How to Build a Spark Cluster with Docker, JupyterLab, and Apache Livy

What is Apache Spark? Why should you use it?

Apache Spark is an analytics engine used to process petabytes of data in a parallel manner.

Thanks to simple-to-use APIs and structures such as RDD, data set, data frame with a rich collection of operators, as well as the support for languages like Python, Scala, R, Java, and SQL, it’s become a preferred tool for data engineers.

Due to its speed (it’s up to 100 times faster than Hadoop MapReduce) and its flexibility (e.g. support for SQL queries, machine learning, streaming, and graph processing) Apache Spark is deployed at a mass scale by enterprises across a wide range of industries.

Source: https://databricks.com/spark/about

What is Apache Livy? How does it benefit your project?

Apache Livy is a service that enables easy interaction with a Spark cluster over REST API.

Some of its helpful features include:

submitting jobs as precompiled jars or snippets of code in Python/Scala/R,
running Spark jobs synchronously or asynchronously,
managing multiple SparkContexts simultaneously,
long-running SparkContext can be reused by many Spark jobs,
share cached RDDs or data frames across multiple jobs and clients,
secure authenticated communication.

You might be wondering how to make Apache Spark simpler to use in automated processing.

For example, we can imagine a situation where we submit Spark code written in Python or Scala into a cluster, just like we submit SQL queries into a database engine. If we don’t want to play with the command line to reach the cluster directly using SSH then Apache Livy comes into play with its REST API interface.

**Source:** **https://livy.apache.org/assets/images/livy-architecture.png**

Do you have to create an additional layer of logic to manage connections and all REST API functionalities?

No, thankfully there’s a dedicated library called pylivy that I’m going to use in the sample project. You can find pylivy examples and documentation here.

Testing the concept of using Apache Livy in Spark clusters

Let’s assume that we have to create an application to process some customer or market data on Spark and our app will run on a daily basis.

From a developer’s point of view, we first have to prepare scripts with the business logic. Next, we should prepare the jobs’ controllers to manage communication with our Spark cluster via the Livy REST API.

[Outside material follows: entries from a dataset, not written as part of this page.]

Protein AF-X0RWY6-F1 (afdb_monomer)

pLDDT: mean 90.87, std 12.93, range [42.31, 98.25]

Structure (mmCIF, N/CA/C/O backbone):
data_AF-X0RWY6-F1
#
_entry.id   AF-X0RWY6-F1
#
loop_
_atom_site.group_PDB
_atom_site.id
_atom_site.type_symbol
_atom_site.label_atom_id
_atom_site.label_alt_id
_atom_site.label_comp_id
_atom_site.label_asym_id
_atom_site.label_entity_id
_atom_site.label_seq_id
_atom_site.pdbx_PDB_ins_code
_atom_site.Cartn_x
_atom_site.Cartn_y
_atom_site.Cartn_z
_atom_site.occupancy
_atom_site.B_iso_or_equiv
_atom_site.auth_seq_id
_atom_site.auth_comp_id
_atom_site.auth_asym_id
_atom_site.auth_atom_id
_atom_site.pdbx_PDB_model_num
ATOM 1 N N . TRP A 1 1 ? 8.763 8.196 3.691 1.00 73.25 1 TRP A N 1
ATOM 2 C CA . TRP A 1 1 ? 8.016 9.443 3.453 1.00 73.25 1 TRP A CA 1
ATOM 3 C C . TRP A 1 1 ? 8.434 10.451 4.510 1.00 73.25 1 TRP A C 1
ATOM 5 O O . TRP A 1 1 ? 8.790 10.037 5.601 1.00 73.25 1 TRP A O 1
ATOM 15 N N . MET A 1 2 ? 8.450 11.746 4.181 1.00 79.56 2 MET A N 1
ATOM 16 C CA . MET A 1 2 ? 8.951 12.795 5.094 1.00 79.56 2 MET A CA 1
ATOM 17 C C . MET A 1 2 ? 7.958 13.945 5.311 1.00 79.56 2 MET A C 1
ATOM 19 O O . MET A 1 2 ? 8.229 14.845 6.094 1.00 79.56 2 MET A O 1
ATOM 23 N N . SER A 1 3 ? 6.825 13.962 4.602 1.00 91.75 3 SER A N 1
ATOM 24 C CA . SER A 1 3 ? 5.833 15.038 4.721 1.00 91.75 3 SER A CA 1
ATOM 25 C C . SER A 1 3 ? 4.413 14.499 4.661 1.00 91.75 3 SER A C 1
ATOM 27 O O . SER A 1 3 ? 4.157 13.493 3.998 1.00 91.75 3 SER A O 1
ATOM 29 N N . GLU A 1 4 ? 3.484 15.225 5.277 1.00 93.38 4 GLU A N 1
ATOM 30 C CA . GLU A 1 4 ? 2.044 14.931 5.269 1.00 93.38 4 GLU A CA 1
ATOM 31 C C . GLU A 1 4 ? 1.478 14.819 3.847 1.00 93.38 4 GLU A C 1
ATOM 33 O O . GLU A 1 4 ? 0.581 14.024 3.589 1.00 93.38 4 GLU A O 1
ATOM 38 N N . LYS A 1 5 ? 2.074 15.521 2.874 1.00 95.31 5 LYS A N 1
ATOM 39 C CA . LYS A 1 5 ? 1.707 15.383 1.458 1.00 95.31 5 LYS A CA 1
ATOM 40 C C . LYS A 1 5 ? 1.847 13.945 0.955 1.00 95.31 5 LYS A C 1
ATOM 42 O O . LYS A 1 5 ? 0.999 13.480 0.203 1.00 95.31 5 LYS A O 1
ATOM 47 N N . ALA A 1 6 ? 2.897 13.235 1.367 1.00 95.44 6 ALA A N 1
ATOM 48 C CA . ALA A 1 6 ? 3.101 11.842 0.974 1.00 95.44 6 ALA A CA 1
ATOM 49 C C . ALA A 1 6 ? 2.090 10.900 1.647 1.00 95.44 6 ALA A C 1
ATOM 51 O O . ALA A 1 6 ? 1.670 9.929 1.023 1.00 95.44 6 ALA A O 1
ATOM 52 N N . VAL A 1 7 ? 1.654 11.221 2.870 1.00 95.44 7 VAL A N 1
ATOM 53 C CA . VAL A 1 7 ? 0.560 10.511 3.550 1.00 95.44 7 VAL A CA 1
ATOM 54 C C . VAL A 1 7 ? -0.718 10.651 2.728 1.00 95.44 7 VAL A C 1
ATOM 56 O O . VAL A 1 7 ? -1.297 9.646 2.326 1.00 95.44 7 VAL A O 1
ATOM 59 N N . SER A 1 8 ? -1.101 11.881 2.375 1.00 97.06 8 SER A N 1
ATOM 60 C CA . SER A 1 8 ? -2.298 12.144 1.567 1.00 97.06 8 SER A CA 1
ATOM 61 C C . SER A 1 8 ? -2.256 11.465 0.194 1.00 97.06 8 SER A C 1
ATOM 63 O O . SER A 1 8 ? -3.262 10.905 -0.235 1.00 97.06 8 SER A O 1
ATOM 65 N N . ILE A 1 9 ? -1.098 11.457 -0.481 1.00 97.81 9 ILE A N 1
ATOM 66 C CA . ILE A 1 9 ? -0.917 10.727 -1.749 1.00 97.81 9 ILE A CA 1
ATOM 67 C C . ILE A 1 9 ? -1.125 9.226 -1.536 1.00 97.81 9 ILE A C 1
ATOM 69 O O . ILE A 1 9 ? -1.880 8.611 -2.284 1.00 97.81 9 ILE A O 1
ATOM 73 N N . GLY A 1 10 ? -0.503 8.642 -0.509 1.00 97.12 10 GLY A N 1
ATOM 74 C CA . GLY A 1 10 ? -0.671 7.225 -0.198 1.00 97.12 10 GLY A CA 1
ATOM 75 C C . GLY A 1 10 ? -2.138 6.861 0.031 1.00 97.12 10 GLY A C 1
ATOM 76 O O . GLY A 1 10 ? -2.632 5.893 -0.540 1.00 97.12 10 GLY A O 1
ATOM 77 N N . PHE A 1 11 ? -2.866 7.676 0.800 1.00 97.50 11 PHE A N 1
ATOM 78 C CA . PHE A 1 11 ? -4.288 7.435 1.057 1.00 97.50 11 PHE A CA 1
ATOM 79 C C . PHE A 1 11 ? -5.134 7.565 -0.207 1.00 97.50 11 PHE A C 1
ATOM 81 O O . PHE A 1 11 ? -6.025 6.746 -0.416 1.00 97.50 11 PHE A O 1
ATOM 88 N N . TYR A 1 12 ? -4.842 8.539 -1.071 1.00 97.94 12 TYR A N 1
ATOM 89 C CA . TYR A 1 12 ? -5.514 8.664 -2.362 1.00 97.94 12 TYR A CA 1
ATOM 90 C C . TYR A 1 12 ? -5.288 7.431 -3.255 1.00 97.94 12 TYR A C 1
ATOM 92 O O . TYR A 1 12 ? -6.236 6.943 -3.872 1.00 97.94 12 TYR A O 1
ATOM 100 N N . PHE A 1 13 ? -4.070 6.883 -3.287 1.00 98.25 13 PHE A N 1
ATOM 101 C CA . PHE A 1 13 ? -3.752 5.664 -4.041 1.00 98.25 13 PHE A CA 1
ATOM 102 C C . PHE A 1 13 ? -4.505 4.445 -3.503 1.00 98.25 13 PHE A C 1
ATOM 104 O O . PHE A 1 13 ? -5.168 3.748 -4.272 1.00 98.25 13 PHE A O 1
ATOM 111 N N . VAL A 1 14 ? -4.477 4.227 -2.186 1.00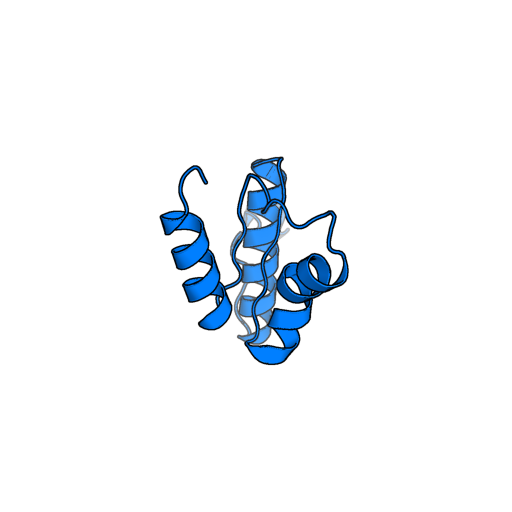 98.19 14 VAL A N 1
ATOM 112 C CA . VAL A 1 14 ? -5.201 3.116 -1.552 1.00 98.19 14 VAL A CA 1
ATOM 113 C C . VAL A 1 14 ? -6.707 3.248 -1.768 1.00 98.19 14 VAL A C 1
ATOM 115 O O . VAL A 1 14 ? -7.343 2.288 -2.192 1.00 98.19 14 VAL A O 1
ATOM 118 N N . ALA A 1 15 ? -7.278 4.439 -1.572 1.00 98.12 15 ALA A N 1
ATOM 119 C CA . ALA A 1 15 ? -8.697 4.695 -1.826 1.00 98.12 15 ALA A CA 1
ATOM 120 C C . ALA A 1 15 ? -9.092 4.472 -3.298 1.00 98.12 15 ALA A C 1
ATOM 122 O O . ALA A 1 15 ? -10.233 4.116 -3.579 1.00 98.12 15 ALA A O 1
ATOM 123 N N . SER A 1 16 ? -8.145 4.634 -4.226 1.00 98.19 16 SER A N 1
ATOM 124 C CA . SER A 1 16 ? -8.318 4.360 -5.659 1.00 98.19 16 SER A CA 1
ATOM 125 C C . SER A 1 16 ? -8.071 2.890 -6.041 1.00 98.19 16 SER A C 1
ATOM 127 O O . SER A 1 16 ? -8.035 2.567 -7.227 1.00 98.19 16 SER A O 1
ATOM 129 N N . GLY A 1 17 ? -7.882 1.991 -5.070 1.00 97.69 17 GLY A N 1
ATOM 130 C CA . GLY A 1 17 ? -7.676 0.560 -5.313 1.00 97.69 17 GLY A CA 1
ATOM 131 C C . GLY A 1 17 ? -6.236 0.174 -5.665 1.00 97.69 17 GLY A C 1
ATOM 132 O O . GLY A 1 17 ? -6.008 -0.905 -6.216 1.00 97.69 17 GLY A O 1
ATOM 133 N N . VAL A 1 18 ? -5.251 1.023 -5.343 1.00 98.25 18 VAL A N 1
ATOM 134 C CA . VAL A 1 18 ? -3.826 0.746 -5.574 1.00 98.25 18 VAL A CA 1
ATOM 135 C C . VAL A 1 18 ? -3.130 0.366 -4.269 1.00 98.25 18 VAL A C 1
ATOM 137 O O . VAL A 1 18 ? -2.994 1.177 -3.350 1.00 98.25 18 VAL A O 1
ATOM 140 N N . TYR A 1 19 ? -2.652 -0.877 -4.195 1.00 98.25 19 TYR A N 1
ATOM 141 C CA . TYR A 1 19 ? -1.840 -1.348 -3.075 1.00 98.25 19 TYR A CA 1
ATOM 142 C C . TYR A 1 19 ? -0.557 -0.530 -2.963 1.00 98.25 19 TYR A C 1
ATOM 144 O O . TYR A 1 19 ? 0.158 -0.343 -3.950 1.00 98.25 19 TYR A O 1
ATOM 152 N N . THR A 1 20 ? -0.287 -0.027 -1.762 1.00 98.19 20 THR A N 1
ATOM 153 C CA . THR A 1 20 ? 0.74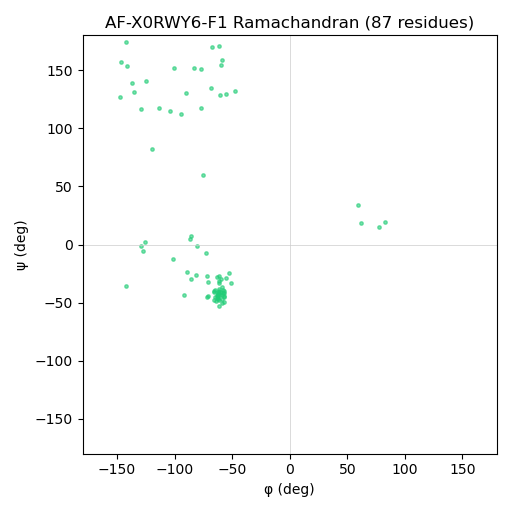7 0.985 -1.548 1.00 98.19 20 THR A CA 1
ATOM 154 C C . THR A 1 20 ? 1.673 0.557 -0.420 1.00 98.19 20 THR A C 1
ATOM 156 O O . THR A 1 20 ? 1.259 0.455 0.732 1.00 98.19 20 THR A O 1
ATOM 159 N N . VAL A 1 21 ? 2.946 0.336 -0.748 1.00 97.44 21 VAL A N 1
ATOM 160 C CA . VAL A 1 21 ? 4.001 0.106 0.247 1.00 97.44 21 VAL A CA 1
ATOM 161 C C . VAL A 1 21 ? 4.616 1.449 0.620 1.00 97.44 21 VAL A C 1
ATOM 163 O O . VAL A 1 21 ? 4.961 2.236 -0.264 1.00 97.44 21 VAL A O 1
ATOM 166 N N . ILE A 1 22 ? 4.745 1.732 1.915 1.00 94.06 22 ILE A N 1
ATOM 167 C CA . ILE A 1 22 ? 5.335 2.982 2.393 1.00 94.06 22 ILE A CA 1
ATOM 168 C C . ILE A 1 22 ? 6.283 2.726 3.570 1.00 94.06 22 ILE A C 1
ATOM 170 O O . ILE A 1 22 ? 5.993 1.926 4.454 1.00 94.06 22 ILE A O 1
ATOM 174 N N . ASN A 1 23 ? 7.420 3.423 3.559 1.00 91.50 23 ASN A N 1
ATOM 175 C CA . ASN A 1 23 ? 8.448 3.377 4.598 1.00 91.50 23 ASN A CA 1
ATOM 176 C C . ASN A 1 23 ? 8.902 4.819 4.932 1.00 91.50 23 ASN A C 1
ATOM 178 O O . ASN A 1 23 ? 9.148 5.593 3.991 1.00 91.50 23 ASN A O 1
ATOM 182 N N . PRO A 1 24 ? 8.973 5.232 6.216 1.00 91.56 24 PRO A N 1
ATOM 183 C CA . PRO A 1 24 ? 8.577 4.440 7.392 1.00 91.56 24 PRO A CA 1
ATOM 184 C C . PRO A 1 24 ? 7.059 4.205 7.426 1.00 91.56 24 PRO A C 1
ATOM 186 O O . PRO A 1 24 ? 6.326 4.803 6.637 1.00 91.56 24 PRO A O 1
ATOM 189 N N . GLY A 1 25 ? 6.567 3.340 8.311 1.00 92.00 25 GLY A N 1
ATOM 190 C CA . GLY A 1 25 ? 5.127 3.224 8.570 1.00 92.00 25 GLY A CA 1
ATOM 191 C C . GLY A 1 25 ? 4.517 4.530 9.103 1.00 92.00 25 GLY A C 1
ATOM 192 O O . GLY A 1 25 ? 5.220 5.494 9.422 1.00 92.00 25 GLY A O 1
ATOM 193 N N . PHE A 1 26 ? 3.187 4.597 9.189 1.00 93.88 26 PHE A N 1
ATOM 194 C CA . PHE A 1 26 ? 2.524 5.714 9.872 1.00 93.88 26 PHE A CA 1
ATOM 195 C C . PHE A 1 26 ? 2.602 5.545 11.397 1.00 93.88 26 PHE A C 1
ATOM 197 O O . PHE A 1 26 ? 2.589 4.411 11.877 1.00 93.88 26 PHE A O 1
ATOM 204 N N . PRO A 1 27 ? 2.605 6.638 12.183 1.00 93.69 27 PRO A N 1
ATOM 205 C CA . PRO A 1 27 ? 2.636 6.581 13.647 1.00 93.69 27 PRO A CA 1
ATOM 206 C C . PRO A 1 27 ? 1.264 6.186 14.231 1.00 93.69 27 PRO A C 1
ATOM 208 O O . PRO A 1 27 ? 0.638 6.947 14.963 1.00 93.69 27 PRO A O 1
ATOM 211 N N . VAL A 1 28 ? 0.766 5.003 13.869 1.00 94.31 28 VAL A N 1
ATOM 212 C CA . VAL A 1 28 ? -0.565 4.488 14.242 1.00 94.31 28 VAL A CA 1
ATOM 213 C C . VAL A 1 28 ? -0.513 3.113 14.910 1.00 94.31 28 VAL A C 1
ATOM 215 O O . VAL A 1 28 ? -1.556 2.572 15.257 1.00 94.31 28 VAL A O 1
ATOM 218 N N . GLU A 1 29 ? 0.678 2.555 15.134 1.00 89.44 29 GLU A N 1
ATOM 219 C CA . GLU A 1 29 ? 0.862 1.239 15.771 1.00 89.44 29 GLU A CA 1
ATOM 220 C C . GLU A 1 29 ? 0.277 1.171 17.191 1.00 89.44 29 GLU A C 1
ATOM 222 O O . GLU A 1 29 ? -0.213 0.128 17.611 1.00 89.44 29 GLU A O 1
ATOM 227 N N . GLY A 1 30 ? 0.237 2.298 17.913 1.00 94.81 30 GLY A N 1
ATOM 228 C CA . GLY A 1 30 ? -0.422 2.392 19.222 1.00 94.81 30 GLY A CA 1
ATOM 229 C C . GLY A 1 30 ? -1.958 2.372 19.171 1.00 94.81 30 GLY A C 1
ATOM 230 O O . GLY A 1 30 ? -2.605 2.315 20.214 1.00 94.81 30 GLY A O 1
ATOM 231 N N . ALA A 1 31 ? -2.553 2.428 17.977 1.00 97.06 31 ALA A N 1
ATOM 232 C CA . ALA A 1 31 ? -3.992 2.405 17.743 1.00 97.06 31 ALA A CA 1
ATOM 233 C C . ALA A 1 31 ? -4.352 1.185 16.870 1.00 97.06 31 ALA A C 1
ATOM 235 O O . ALA A 1 31 ? -4.525 1.331 15.656 1.00 97.06 31 ALA A O 1
ATOM 236 N N . PRO A 1 32 ? -4.493 -0.021 17.458 1.00 95.94 32 PRO A N 1
ATOM 237 C CA . PRO A 1 32 ? -4.599 -1.274 16.705 1.00 95.94 32 PRO A CA 1
ATOM 238 C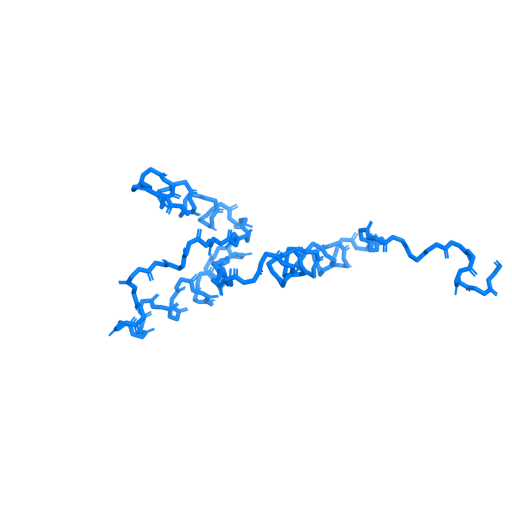 C . PRO A 1 32 ? -5.768 -1.283 15.715 1.00 95.94 32 PRO A C 1
ATOM 240 O O . PRO A 1 32 ? -5.593 -1.700 14.577 1.00 95.94 32 PRO A O 1
ATOM 243 N N . GLY A 1 33 ? -6.924 -0.719 16.084 1.00 97.69 33 GLY A N 1
ATO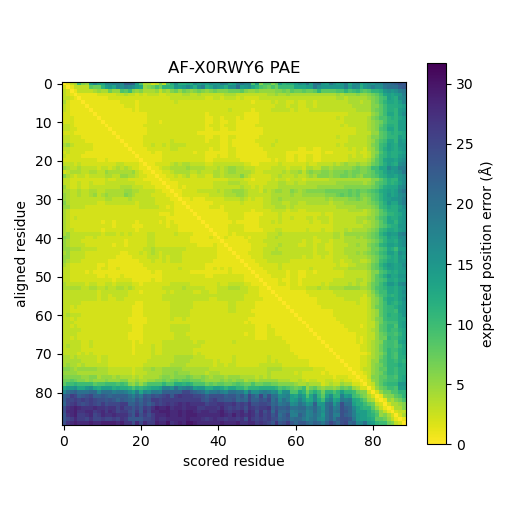M 244 C CA . GLY A 1 33 ? -8.063 -0.606 15.165 1.00 97.69 33 GLY A CA 1
ATOM 245 C C . GLY A 1 33 ? -7.758 0.236 13.920 1.00 97.69 33 GLY A C 1
ATOM 246 O O . GLY A 1 33 ? -8.170 -0.119 12.819 1.00 97.69 33 GLY A O 1
ATOM 247 N N . THR A 1 34 ? -6.989 1.320 14.064 1.00 96.62 34 THR A N 1
ATOM 248 C CA . 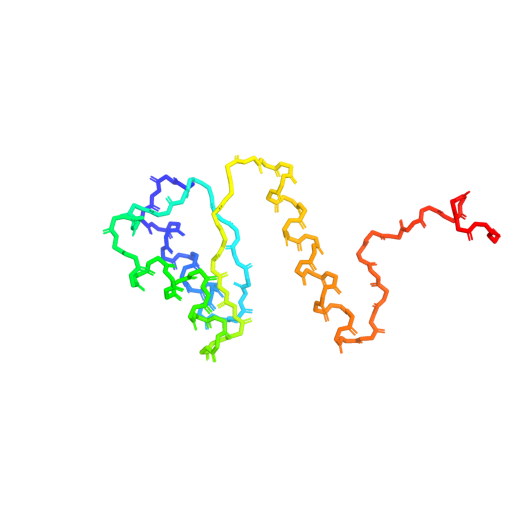THR A 1 34 ? -6.552 2.148 12.929 1.00 96.62 34 THR A CA 1
ATOM 249 C C . THR A 1 34 ? -5.512 1.413 12.093 1.00 96.62 34 THR A C 1
ATOM 251 O O . THR A 1 34 ? -5.615 1.407 10.867 1.00 96.62 34 THR A O 1
ATOM 254 N N . TYR A 1 35 ? -4.534 0.775 12.741 1.00 97.00 35 TYR A N 1
ATOM 255 C CA . TYR A 1 35 ? -3.498 -0.005 12.067 1.00 97.00 35 TYR A CA 1
ATOM 256 C C . TYR A 1 35 ? -4.107 -1.136 11.225 1.00 97.00 35 TYR A C 1
ATOM 258 O O . TYR A 1 35 ? -3.825 -1.241 10.032 1.00 97.00 35 TYR A O 1
ATOM 266 N N . GLU A 1 36 ? -5.004 -1.934 11.806 1.00 97.00 36 GLU A N 1
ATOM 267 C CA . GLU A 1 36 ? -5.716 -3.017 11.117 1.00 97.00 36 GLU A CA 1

But before we develop anything, we need to install and configure Livy and the Spark cluster.

Setup requirements

As I mentioned at the beginning of this article, to keep the operating system free from dependencies, we use the Docker container service to run our infrastructure. So, first, we need to prepare Docker files for the Spark master and worker containers with a separate container for JupyterLab.

Installation and service configuration

If you don’t have the Docker service installed, follow these instructions to get it running on your machine.

If you’re here, I assume you have Docker ready to run our containers, so we can focus on the code.

To keep our concept more realistic, I decided to split infrastructure into three separate services:

jupyterlab,
spark-master,
spark-worker-1.

Also, to keep the logic simple and clear, I’ve created a dedicated folder for Docker services called livy_poc_docker.

In the first step, we will create a base image.

The base image uses Debian Linux and contains all required libraries: python3, open-jdk-8 and utilities e.g. wget, curl and unzip.

FROM debian:stretch
# System packages
RUN apt-get clean && apt-get update -y && \
apt-get install -y python3 python3-pip curl wget unzip procps openjdk-8-jdk && \
ln -s /usr/bin/python3 /usr/bin/python && \
rm -rf /var/lib/apt/lists/*

To simplify image structure, I decided to add Spark installation into the base image. For production use, Spark should be added to a separate image.

# Install Spark
RUN curl https://apache.mirrors.tworzy.net/spark/spark-2.4.7/spark-2.4.7-bin-hadoop2.7.tgz -o spark.tgz && \
tar -xf spark.tgz && \
mv spark-2.4.7-bin-hadoop2.7 /usr/bin/ && \
mkdir /usr/bin/spark-2.4.7-bin-hadoop2.7/logs && \
rm spark.tgz

Next, I created the required directories and set up environment variables.

# Prepare dirs
RUN mkdir -p /tmp/logs/ && chmod a+w /tmp/logs/ && mkdir /app && chmod a+rwx /app && mkdir /data && chmod a+rwx /data
ENV JAVA_HOME=/usr
ENV SPARK_HOME=/usr/bin/spark-2.4.7-bin-hadoop2.7
ENV PATH=$SPARK_HOME:$PATH:/bin:$JAVA_HOME/bin:$JAVA_HOME/jre/bin
ENV SPARK_MASTER_HOST spark-master
ENV SPARK_MASTER_PORT 7077
ENV PYSPARK_PYTHON=/usr/bin/python
ENV PYTHONPATH=$SPARK_HOME/python:$PYTHONPATH
ENV APP=/app
ENV SHARED_WORKSPACE=/opt/workspace
RUN mkdir -p ${SHARED_WORKSPACE}
VOLUME ${SHARED_WORKSPACE}

Then, I created an image for the Spark master container.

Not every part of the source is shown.